● **WHAT NEEDS TO BE DONE**
Reproduce the opening lines of the records exactly, up to and including the line in which "pLDDT: mean 88.91, std" occurs.

AVAILABLE RECORDS Block Start

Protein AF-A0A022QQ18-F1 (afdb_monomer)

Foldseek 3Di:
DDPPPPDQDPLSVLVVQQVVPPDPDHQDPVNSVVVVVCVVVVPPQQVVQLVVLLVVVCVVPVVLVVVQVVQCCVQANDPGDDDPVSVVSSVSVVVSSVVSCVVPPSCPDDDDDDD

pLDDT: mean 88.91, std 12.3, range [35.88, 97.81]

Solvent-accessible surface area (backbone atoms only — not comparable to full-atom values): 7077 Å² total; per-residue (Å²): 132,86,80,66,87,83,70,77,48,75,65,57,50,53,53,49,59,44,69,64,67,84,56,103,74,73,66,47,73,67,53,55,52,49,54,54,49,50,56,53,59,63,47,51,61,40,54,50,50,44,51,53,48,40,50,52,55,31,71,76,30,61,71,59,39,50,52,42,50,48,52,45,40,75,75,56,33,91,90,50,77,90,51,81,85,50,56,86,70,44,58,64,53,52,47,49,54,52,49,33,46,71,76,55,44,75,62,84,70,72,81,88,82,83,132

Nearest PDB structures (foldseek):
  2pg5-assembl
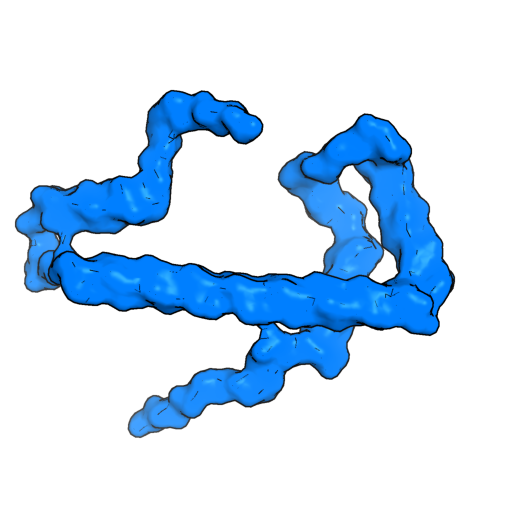y3_C  TM=8.739E-01  e=9.457E-03  Homo sapiens
  3c6g-assembly1_A  TM=8.451E-01  e=2.168E-02  Homo sapiens
  4ejh-assembly8_H  TM=8.771E-01  e=2.748E-02  Homo sapiens
  1og2-assembly1_A  TM=8.336E-01  e=3.283E-02  Homo sapiens
  3t3q-assembly2_B  TM=8.059E-01  e=3.484E-02  Homo sapiens

Secondary structure (DSSP, 8-state):
----TT---HHHHHHHHHHS--SSSPPPHHHHHHHHHHHHHHHHHHHHHHHHHHHHHHHH-HHHHHHHHHHHHHHT-TT----TTTGGG-HHHHHHHHHHHHHS-S-SSPPPPP-

Organism: Erythranthe guttata (NCBI:txid4155)

Structure (mmCIF, N/CA/C/O backbone):
data_AF-A0A022QQ18-F1
#
_entry.id   AF-A0A022QQ18-F1
#
loop_
_atom_site.group_PDB
_atom_site.id
_atom_site.type_symbol
_atom_site.label_atom_id
_atom_site.label_alt_id
_atom_site.label_comp_id
_atom_site.label_asym_id
_atom_site.label_entity_id
_atom_site.label_seq_id
_atom_site.pdbx_PDB_ins_code
_atom_site.Cartn_x
_atom_site.Cartn_y
_atom_site.Cartn_z
_atom_site.occupancy
_atom_site.B_iso_or_equiv
_atom_site.auth_seq_id
_atom_site.auth_comp_id
_atom_site.auth_asym_id
_atom_site.auth_atom_id
_atom_site.pdbx_PDB_model_num
ATOM 1 N N . MET A 1 1 ? -13.930 15.656 -5.999 1.00 35.88 1 MET A N 1
ATOM 2 C CA . MET A 1 1 ? -14.510 14.591 -5.148 1.00 35.88 1 MET A CA 1
ATOM 3 C C . MET A 1 1 ? -15.976 14.425 -5.517 1.00 35.88 1 MET A C 1
ATOM 5 O O . MET A 1 1 ? -16.750 15.335 -5.254 1.00 35.88 1 MET A O 1
ATOM 9 N N . CYS A 1 2 ? -16.360 13.319 -6.161 1.00 40.91 2 CYS A N 1
ATOM 10 C CA . CYS A 1 2 ? -17.779 13.006 -6.348 1.00 40.91 2 CYS A CA 1
ATOM 11 C C . CYS A 1 2 ? -18.408 12.751 -4.973 1.00 40.91 2 CYS A C 1
ATOM 13 O O . CYS A 1 2 ? -18.022 11.803 -4.288 1.00 40.91 2 CYS A O 1
ATOM 15 N N . LYS A 1 3 ? -19.363 13.589 -4.558 1.00 41.94 3 LYS A N 1
ATOM 16 C CA . LYS A 1 3 ? -20.268 13.255 -3.455 1.00 41.94 3 LYS A CA 1
ATOM 17 C C . LYS A 1 3 ? -21.097 12.050 -3.905 1.00 41.94 3 LYS A C 1
ATOM 19 O O . LYS A 1 3 ? -21.982 12.200 -4.738 1.00 41.94 3 LYS A O 1
ATOM 24 N N . LYS A 1 4 ? -20.802 10.856 -3.386 1.00 52.78 4 LYS A N 1
ATOM 25 C CA . LYS A 1 4 ? -21.746 9.733 -3.445 1.00 52.78 4 LYS A CA 1
ATOM 26 C C . LYS A 1 4 ? -22.851 10.024 -2.433 1.00 52.78 4 LYS A C 1
ATOM 28 O O . LYS A 1 4 ? -22.704 9.718 -1.252 1.00 52.78 4 LYS A O 1
ATOM 33 N N . GLU A 1 5 ? -23.926 10.666 -2.879 1.00 54.50 5 GLU A N 1
ATOM 34 C CA . GLU A 1 5 ? -25.165 10.744 -2.105 1.00 54.50 5 GLU A CA 1
ATOM 35 C C . GLU A 1 5 ? -25.662 9.312 -1.853 1.00 54.50 5 GLU A C 1
ATOM 37 O O . GLU A 1 5 ? -26.047 8.606 -2.780 1.00 54.50 5 GLU A O 1
ATOM 42 N N . GLY A 1 6 ? -25.561 8.853 -0.600 1.00 67.56 6 GLY A N 1
ATOM 43 C CA . GLY A 1 6 ? -26.133 7.581 -0.142 1.00 67.56 6 GLY A CA 1
ATOM 44 C C . GLY A 1 6 ? -25.168 6.557 0.465 1.00 67.56 6 GLY A C 1
ATOM 45 O O . GLY A 1 6 ? -25.640 5.579 1.041 1.00 67.56 6 GLY A O 1
ATOM 46 N N . MET A 1 7 ? -23.843 6.745 0.400 1.00 79.75 7 MET A N 1
ATOM 47 C CA . MET A 1 7 ? -22.910 5.795 1.027 1.00 79.75 7 MET A CA 1
ATOM 48 C C . MET A 1 7 ? -22.600 6.220 2.465 1.00 79.75 7 MET A C 1
ATOM 50 O O . MET A 1 7 ? -22.002 7.272 2.684 1.00 79.75 7 MET A O 1
ATOM 54 N N . LYS A 1 8 ? -23.018 5.408 3.442 1.00 88.94 8 LYS A N 1
ATOM 55 C CA . LYS A 1 8 ? -22.728 5.658 4.859 1.00 88.94 8 LYS A CA 1
ATOM 56 C C . LYS A 1 8 ? -21.231 5.544 5.104 1.00 88.94 8 LYS A C 1
ATOM 58 O O . LYS A 1 8 ? -20.611 4.565 4.688 1.00 88.94 8 LYS A O 1
ATOM 63 N N . ASP A 1 9 ? -20.656 6.539 5.769 1.00 90.06 9 ASP A N 1
ATOM 64 C CA . ASP A 1 9 ? -19.256 6.473 6.179 1.00 90.06 9 ASP A CA 1
ATOM 65 C C . ASP A 1 9 ? -19.064 5.529 7.381 1.00 90.06 9 ASP A C 1
ATOM 67 O O . ASP A 1 9 ? -20.017 5.109 8.043 1.00 90.06 9 ASP A O 1
ATOM 71 N N . PHE A 1 10 ? -17.809 5.166 7.655 1.00 90.81 10 PHE A N 1
ATOM 72 C CA . PHE A 1 10 ? -17.457 4.228 8.723 1.00 90.81 10 PHE A CA 1
ATOM 73 C C . PHE A 1 10 ? -17.991 4.660 10.100 1.00 90.81 10 PHE A C 1
ATOM 75 O O . PHE A 1 10 ? -18.493 3.828 10.855 1.00 90.81 10 PHE A O 1
ATOM 82 N N . LEU A 1 11 ? -17.942 5.958 10.417 1.00 91.88 11 LEU A N 1
ATOM 83 C CA . LEU A 1 11 ? -18.446 6.486 11.683 1.00 91.88 11 LEU A CA 1
ATOM 84 C C . LEU A 1 11 ? -19.975 6.409 11.741 1.00 91.88 11 LEU A C 1
ATOM 86 O O . LEU A 1 11 ? -20.527 6.002 12.762 1.00 91.88 11 LEU A O 1
ATOM 90 N N . GLN A 1 12 ? -20.662 6.750 10.650 1.00 91.94 12 GLN A N 1
ATOM 91 C CA . GLN A 1 12 ? -22.116 6.621 10.547 1.00 91.94 12 GLN A CA 1
ATOM 92 C C . GLN A 1 12 ? -22.565 5.175 10.782 1.00 91.94 12 GLN A C 1
ATOM 94 O O . GLN A 1 12 ? -23.515 4.951 11.529 1.00 91.94 12 GLN A O 1
ATOM 99 N N . ILE A 1 13 ? -21.849 4.194 10.224 1.00 90.88 13 ILE A N 1
ATOM 100 C CA . ILE A 1 13 ? -22.124 2.766 10.446 1.00 90.88 13 ILE A CA 1
ATOM 101 C C . ILE A 1 13 ? -21.962 2.400 11.929 1.00 90.88 13 ILE A C 1
ATOM 103 O O . ILE A 1 13 ? -22.859 1.785 12.506 1.00 90.88 13 ILE A O 1
ATOM 107 N N . LEU A 1 14 ? -20.865 2.811 12.576 1.00 90.38 14 LEU A N 1
ATOM 108 C CA . LEU A 1 14 ? -20.638 2.541 14.004 1.00 90.38 14 LEU A CA 1
ATOM 109 C C . LEU A 1 14 ? -21.717 3.169 14.900 1.00 90.38 14 LEU A C 1
ATOM 111 O O . LEU A 1 14 ? -22.181 2.542 15.853 1.00 90.38 14 LEU A O 1
ATOM 115 N N . LEU A 1 15 ? -22.151 4.390 14.582 1.00 90.69 15 LEU A N 1
ATOM 116 C CA . LEU A 1 15 ? -23.218 5.076 15.312 1.00 90.69 15 LEU A CA 1
ATOM 117 C C . LEU A 1 15 ? -24.583 4.410 15.108 1.00 90.69 15 LEU A C 1
ATOM 119 O O . LEU A 1 15 ? -25.388 4.369 16.036 1.00 90.69 15 LEU A O 1
ATOM 123 N N . GLU A 1 16 ? -24.863 3.872 13.922 1.00 89.25 16 GLU A N 1
ATOM 124 C CA . GLU A 1 16 ? -26.082 3.097 13.682 1.00 89.25 16 GLU A CA 1
ATOM 125 C C . GLU A 1 16 ? -26.097 1.780 14.451 1.00 89.25 16 GLU A C 1
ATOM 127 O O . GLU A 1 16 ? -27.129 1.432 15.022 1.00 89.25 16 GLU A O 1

AVAILABLE RECORDS Block End

● **SOLUTION TO THIS EXERCISE**
Protein AF-A0A022QQ18-F1 (afdb_monomer)

Foldseek 3Di:
DDPPPPDQDPLSVLVVQQVVPPDPDHQDPVNSVVVVVCVVVVPPQQVVQLVVLLVVVCVVPVVLVVVQVVQCCVQANDPGDDDPVSVVSSVSVVVSSVVSCVVPPSCPDDDDDDD

pLDDT: mean 88.91, std 12.3, range [35.88, 97.81]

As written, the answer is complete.